Many comical incidents happened during the engagement, and if all could be remembered they would make a respectable-sized chapter. A few, that the men often talked and laughed about, are here given: Frank Veazie, officers’ cook, during the hot firing, kept up a promenade inside the storehouse with his coat collar up and bent over as if rain was falling upon him. Private Billy Burt, Company D, when all hands were crowded for shelter near the breastwork, during the first hour, shouted: “For God’s sake, get where the sergeants are and we will be safe!” The quartermaster’s colored boy, Charlie Amos, fell asleep early in the evening, sleeping through all the uproar, and did not awake until it was over.
The loss by the United States naval squadron was:
Clifton—One wounded.
Owasco—One killed; fifteen wounded, including Commander Wilson.
Harriet Lane—Five killed; five wounded; exclusive of officers, one hundred and ten sailors were made prisoners.
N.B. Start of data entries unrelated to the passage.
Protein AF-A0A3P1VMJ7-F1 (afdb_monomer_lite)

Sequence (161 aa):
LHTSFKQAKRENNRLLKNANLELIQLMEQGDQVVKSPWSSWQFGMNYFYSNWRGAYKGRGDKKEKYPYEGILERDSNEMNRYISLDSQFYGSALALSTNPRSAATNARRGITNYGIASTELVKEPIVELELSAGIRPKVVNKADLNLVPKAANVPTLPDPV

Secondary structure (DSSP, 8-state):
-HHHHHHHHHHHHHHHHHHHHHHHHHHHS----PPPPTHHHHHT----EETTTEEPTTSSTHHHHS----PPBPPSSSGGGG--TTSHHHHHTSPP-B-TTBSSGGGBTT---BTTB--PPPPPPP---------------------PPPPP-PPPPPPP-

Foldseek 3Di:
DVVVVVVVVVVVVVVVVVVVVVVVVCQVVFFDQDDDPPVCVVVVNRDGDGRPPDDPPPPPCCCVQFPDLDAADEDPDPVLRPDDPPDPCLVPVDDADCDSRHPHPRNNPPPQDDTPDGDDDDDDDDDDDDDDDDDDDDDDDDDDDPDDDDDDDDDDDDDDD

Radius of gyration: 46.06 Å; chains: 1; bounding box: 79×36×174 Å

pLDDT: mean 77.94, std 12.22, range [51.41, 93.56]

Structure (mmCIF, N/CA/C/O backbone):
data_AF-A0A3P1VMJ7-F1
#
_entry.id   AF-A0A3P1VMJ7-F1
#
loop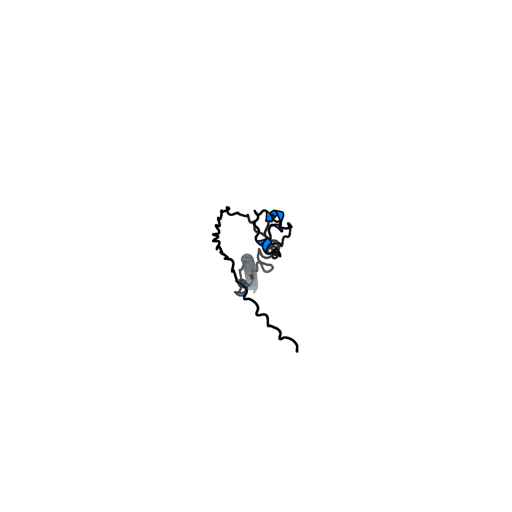_
_atom_site.group_PDB
_atom_site.id
_atom_site.type_symbol
_atom_site.label_atom_id
_atom_site.label_alt_id
_atom_site.label_comp_id
_atom_site.label_asym_id
_atom_site.label_entity_id
_atom_site.label_seq_id
_atom_site.pdbx_PDB_ins_code
_atom_site.Cartn_x
_atom_site.Cartn_y
_atom_site.Cartn_z
_atom_site.occupancy
_atom_site.B_iso_or_equiv
_atom_site.auth_seq_id
_atom_site.auth_comp_id
_atom_site.auth_asym_id
_atom_site.auth_atom_id
_atom_site.pdbx_PDB_model_num
ATOM 1 N N . LEU A 1 1 ? 49.851 -20.013 -72.149 1.00 65.50 1 LEU A N 1
ATOM 2 C CA . LEU A 1 1 ? 50.186 -19.100 -71.026 1.00 65.50 1 LEU A CA 1
ATOM 3 C C . LEU A 1 1 ? 49.248 -17.893 -70.942 1.00 65.50 1 LEU A C 1
ATOM 5 O O . LEU A 1 1 ? 48.545 -17.767 -69.950 1.00 65.50 1 LEU A O 1
ATOM 9 N N . HIS A 1 2 ? 49.162 -17.037 -71.967 1.00 73.50 2 HIS A N 1
ATOM 10 C CA . HIS A 1 2 ? 48.345 -15.811 -71.903 1.00 73.50 2 HIS A CA 1
ATOM 11 C C . HIS A 1 2 ? 46.819 -16.057 -71.810 1.00 73.50 2 HIS A C 1
ATOM 13 O O . HIS A 1 2 ? 46.103 -15.323 -71.132 1.00 73.50 2 HIS A O 1
ATOM 19 N N . THR A 1 3 ? 46.306 -17.112 -72.452 1.00 81.06 3 THR A N 1
ATOM 20 C CA . THR A 1 3 ? 44.892 -17.531 -72.375 1.00 81.06 3 THR A CA 1
ATOM 21 C C . THR A 1 3 ? 44.535 -18.106 -71.005 1.00 81.06 3 THR A C 1
ATOM 23 O O . THR A 1 3 ? 43.558 -17.671 -70.402 1.00 81.06 3 THR A O 1
ATOM 26 N N . SER A 1 4 ? 45.376 -18.996 -70.476 1.00 80.88 4 SER A N 1
ATOM 27 C CA . SER A 1 4 ? 45.241 -19.590 -69.140 1.00 80.88 4 SER A CA 1
ATOM 28 C C . SER A 1 4 ? 45.268 -18.528 -68.036 1.00 80.88 4 SER A C 1
ATOM 30 O O . SER A 1 4 ? 44.457 -18.573 -67.120 1.00 80.88 4 SER A O 1
ATOM 32 N N . PHE A 1 5 ? 46.126 -17.508 -68.160 1.00 85.19 5 PHE A N 1
ATOM 33 C CA . PHE A 1 5 ? 46.164 -16.379 -67.225 1.00 85.19 5 PHE A CA 1
ATOM 34 C C . PHE A 1 5 ? 44.884 -15.527 -67.275 1.00 85.19 5 PHE A C 1
ATOM 36 O O . PHE A 1 5 ? 44.330 -15.156 -66.240 1.00 85.19 5 PHE A O 1
ATOM 43 N N . LYS A 1 6 ? 44.361 -15.251 -68.480 1.00 87.38 6 LYS A N 1
ATOM 44 C CA . LYS A 1 6 ? 43.069 -14.561 -68.649 1.00 87.38 6 LYS A CA 1
ATOM 45 C C . LYS A 1 6 ? 41.906 -15.371 -68.069 1.00 87.38 6 LYS A C 1
ATOM 47 O O . LYS A 1 6 ? 40.986 -14.775 -67.513 1.00 87.38 6 LYS A O 1
ATOM 52 N N . GLN A 1 7 ? 41.943 -16.697 -68.190 1.00 87.88 7 GLN A N 1
ATOM 53 C CA . GLN A 1 7 ? 40.939 -17.591 -67.619 1.00 87.88 7 GLN A CA 1
ATOM 54 C C . GLN A 1 7 ? 41.007 -17.606 -66.086 1.00 87.88 7 GLN A C 1
ATOM 56 O O . GLN A 1 7 ? 40.001 -17.306 -65.447 1.00 87.88 7 GLN A O 1
ATOM 61 N N . ALA A 1 8 ? 42.197 -17.789 -65.509 1.00 87.75 8 ALA A N 1
ATOM 62 C CA . ALA A 1 8 ? 42.409 -17.736 -64.061 1.00 87.75 8 ALA A CA 1
ATOM 63 C C . ALA A 1 8 ? 41.956 -16.393 -63.455 1.00 87.75 8 ALA A C 1
ATOM 65 O O . ALA A 1 8 ? 41.301 -16.357 -62.416 1.00 87.75 8 ALA A O 1
ATOM 66 N N . LYS A 1 9 ? 42.211 -15.265 -64.137 1.00 89.38 9 LYS A N 1
ATOM 67 C CA . LYS A 1 9 ? 41.733 -13.943 -63.693 1.00 89.38 9 LYS A CA 1
ATOM 68 C C . LYS A 1 9 ? 40.201 -13.835 -63.695 1.00 89.38 9 LYS A C 1
ATOM 70 O O . LYS A 1 9 ? 39.628 -13.210 -62.803 1.00 89.38 9 LYS A O 1
ATOM 75 N N . ARG A 1 10 ? 39.527 -14.421 -64.691 1.00 90.31 10 ARG A N 1
ATOM 76 C CA . ARG A 1 10 ? 38.054 -14.448 -64.757 1.00 90.31 10 ARG A CA 1
ATOM 77 C C . ARG A 1 10 ? 37.461 -15.322 -63.656 1.00 90.31 10 ARG A C 1
ATOM 79 O O . ARG A 1 10 ? 36.483 -14.911 -63.038 1.00 90.31 10 ARG A O 1
ATOM 86 N N . GLU A 1 11 ? 38.062 -16.479 -63.401 1.00 89.56 11 GLU A N 1
ATOM 87 C CA . GLU A 1 11 ? 37.642 -17.400 -62.342 1.00 89.56 11 GLU A CA 1
ATOM 88 C C . GLU A 1 11 ? 37.833 -16.778 -60.953 1.00 89.56 11 GLU A C 1
ATOM 90 O O . GLU A 1 11 ? 36.876 -16.739 -60.183 1.00 89.56 11 GLU A O 1
ATOM 95 N N . ASN A 1 12 ? 38.982 -16.147 -60.682 1.00 91.38 12 ASN A N 1
ATOM 96 C CA . ASN A 1 12 ? 39.209 -15.405 -59.435 1.00 91.38 12 ASN A CA 1
ATOM 97 C C . ASN A 1 12 ? 38.168 -14.297 -59.219 1.00 91.38 12 ASN A C 1
ATOM 99 O O . ASN A 1 12 ? 37.594 -14.183 -58.139 1.00 91.38 12 ASN A O 1
ATOM 103 N N . ASN A 1 13 ? 37.858 -13.509 -60.254 1.00 92.50 13 ASN A N 1
ATOM 104 C CA . ASN A 1 13 ? 36.830 -12.469 -60.158 1.00 92.50 13 ASN A CA 1
ATOM 105 C C . ASN A 1 13 ? 35.427 -13.038 -59.902 1.00 92.50 13 ASN A C 1
ATOM 107 O O . ASN A 1 13 ? 34.615 -12.387 -59.246 1.00 92.50 13 ASN A O 1
ATOM 111 N N . ARG A 1 14 ? 35.118 -14.228 -60.428 1.00 92.06 14 ARG A N 1
ATOM 112 C CA . ARG A 1 14 ? 33.843 -14.907 -60.175 1.00 92.06 14 ARG A CA 1
ATOM 113 C C . ARG A 1 14 ? 33.761 -15.403 -58.732 1.00 92.06 14 ARG A C 1
ATOM 115 O O . ARG A 1 14 ? 32.750 -15.161 -58.082 1.00 92.06 14 ARG A O 1
ATOM 122 N N . LEU A 1 15 ? 34.823 -16.033 -58.231 1.00 91.75 15 LEU A N 1
ATOM 123 C CA . LEU A 1 15 ? 34.904 -16.510 -56.848 1.00 91.75 15 LEU A CA 1
ATOM 124 C C . LEU A 1 15 ? 34.784 -15.356 -55.847 1.00 91.75 15 LEU A C 1
ATOM 126 O O . LEU A 1 15 ? 34.002 -15.452 -54.907 1.00 91.75 15 LEU A O 1
ATOM 130 N N . LEU A 1 16 ? 35.463 -14.232 -56.100 1.00 92.19 16 LEU A N 1
ATOM 131 C CA . LEU A 1 16 ? 35.353 -13.029 -55.268 1.00 92.19 16 LEU A CA 1
ATOM 132 C C . LEU A 1 16 ? 33.924 -12.472 -55.228 1.00 92.19 16 LEU A C 1
ATOM 134 O O . LEU A 1 16 ? 33.442 -12.077 -54.171 1.00 92.19 16 LEU A O 1
ATOM 138 N N . LYS A 1 17 ? 33.223 -12.455 -56.367 1.00 91.62 17 LYS A N 1
ATOM 139 C CA . LYS A 1 17 ? 31.822 -12.012 -56.417 1.00 91.62 17 LYS A CA 1
ATOM 140 C C . LYS A 1 17 ? 30.893 -12.948 -55.647 1.00 91.62 17 LYS A C 1
ATOM 142 O O . LYS A 1 17 ? 30.035 -12.457 -54.925 1.00 91.62 17 LYS A O 1
ATOM 147 N N . ASN A 1 18 ? 31.079 -14.259 -55.781 1.00 92.38 18 ASN A N 1
ATOM 148 C CA . ASN A 1 18 ? 30.288 -15.245 -55.046 1.00 92.38 18 ASN A CA 1
ATOM 149 C C . ASN A 1 18 ? 30.515 -15.131 -53.534 1.00 92.38 18 ASN A C 1
ATOM 151 O O . ASN A 1 18 ? 29.544 -15.020 -52.798 1.00 92.38 18 ASN A O 1
ATOM 155 N N . ALA A 1 19 ? 31.770 -15.046 -53.084 1.00 87.12 19 ALA A N 1
ATOM 156 C CA . ALA A 1 19 ? 32.097 -14.876 -51.668 1.00 87.12 19 ALA A CA 1
ATOM 157 C C . ALA A 1 19 ? 31.504 -13.579 -51.087 1.00 87.12 19 ALA A C 1
ATOM 159 O O . ALA A 1 19 ? 30.975 -13.577 -49.979 1.00 87.12 19 ALA A O 1
ATOM 160 N N . ASN A 1 20 ? 31.525 -12.479 -51.847 1.00 86.62 20 ASN A N 1
ATOM 161 C CA . ASN A 1 20 ? 30.879 -11.233 -51.427 1.00 86.62 20 ASN A CA 1
ATOM 162 C C . ASN A 1 20 ? 29.353 -11.376 -51.315 1.00 86.62 20 ASN A C 1
ATOM 164 O O . ASN A 1 20 ? 28.766 -10.835 -50.384 1.00 86.62 20 ASN A O 1
ATOM 168 N N . LEU A 1 21 ? 28.709 -12.095 -52.239 1.00 89.75 21 LEU A N 1
ATOM 169 C CA . LEU A 1 21 ? 27.269 -12.360 -52.176 1.00 89.75 21 LEU A CA 1
ATOM 170 C C . LEU A 1 21 ? 26.910 -13.263 -50.994 1.00 89.75 21 LEU A C 1
ATOM 172 O O . LEU A 1 21 ? 25.938 -12.977 -50.308 1.00 89.75 21 LEU A O 1
ATOM 176 N N . GLU A 1 22 ? 27.704 -14.296 -50.719 1.00 85.38 22 GLU A N 1
ATOM 177 C CA . GLU A 1 22 ? 27.529 -15.162 -49.549 1.00 85.38 22 GLU A CA 1
ATOM 178 C C . GLU A 1 22 ? 27.691 -14.377 -48.242 1.00 85.38 22 GLU A C 1
ATOM 180 O O . GLU A 1 22 ? 26.872 -14.519 -47.341 1.00 85.38 22 GLU A O 1
ATOM 185 N N . LEU A 1 23 ? 28.686 -13.488 -48.145 1.00 80.56 23 LEU A N 1
ATOM 186 C CA . LEU A 1 23 ? 28.848 -12.608 -46.983 1.00 80.56 23 LEU A CA 1
ATOM 187 C C . LEU A 1 23 ? 27.651 -11.671 -46.805 1.00 80.56 23 LEU A C 1
ATOM 189 O O . LEU A 1 23 ? 27.152 -11.535 -45.692 1.00 80.56 23 LEU A O 1
ATOM 193 N N . ILE A 1 24 ? 27.164 -11.058 -47.887 1.00 77.25 24 ILE A N 1
ATOM 194 C CA . ILE A 1 24 ? 25.964 -10.212 -47.847 1.00 77.25 24 ILE A CA 1
ATOM 195 C C . ILE A 1 24 ? 24.755 -11.034 -47.401 1.00 77.25 24 ILE A C 1
ATOM 197 O O . ILE A 1 24 ? 24.039 -10.597 -46.510 1.00 77.25 24 ILE A O 1
ATOM 201 N N . GLN A 1 25 ? 24.570 -12.240 -47.940 1.00 79.06 25 GLN A N 1
ATOM 202 C CA . GLN A 1 25 ? 23.481 -13.137 -47.555 1.00 79.06 25 GLN A CA 1
ATOM 203 C C . GLN A 1 25 ? 23.581 -13.581 -46.094 1.00 79.06 25 GLN A C 1
ATOM 205 O O . GLN A 1 25 ? 22.565 -13.611 -45.416 1.00 79.06 25 GLN A O 1
ATOM 210 N N . LEU A 1 26 ? 24.773 -13.881 -45.576 1.00 69.88 26 LEU A N 1
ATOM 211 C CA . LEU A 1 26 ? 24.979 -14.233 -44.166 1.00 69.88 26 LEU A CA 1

Westfield—Fourteen killed.
The Confederate loss is hard to ascertain. From the character of their raw volunteers many men slightly wounded must have never been reported, besides, their administration department was too loose for an exact official report of casualties. While not so heavy as would be supposed from the naval cannonade of the city, it is officially reported by General Magruder to have been about twenty-six killed and one hundred and seventeen wounded, but Surgeon Cummings, who had excellent opportunities for knowing, places it at about three hundred killed and wounded.[7] A part of the Confederate loss was known at the time to be as follows:
[7] Andrew Parish, a lad of fourteen or fifteen years, Magruder’s colored servant, who was with the general in Virginia and Texas, says he saw at Galveston from fifty to seventy-five Confederate dead after the action was over. With the usual proportion of wounded to killed, Mr. Parish almost corroborates Surgeon Cummings.
Colonel Pyron’s regiment—Two killed; six wounded.
Captain Wilson’s battery— —— killed; four wounded.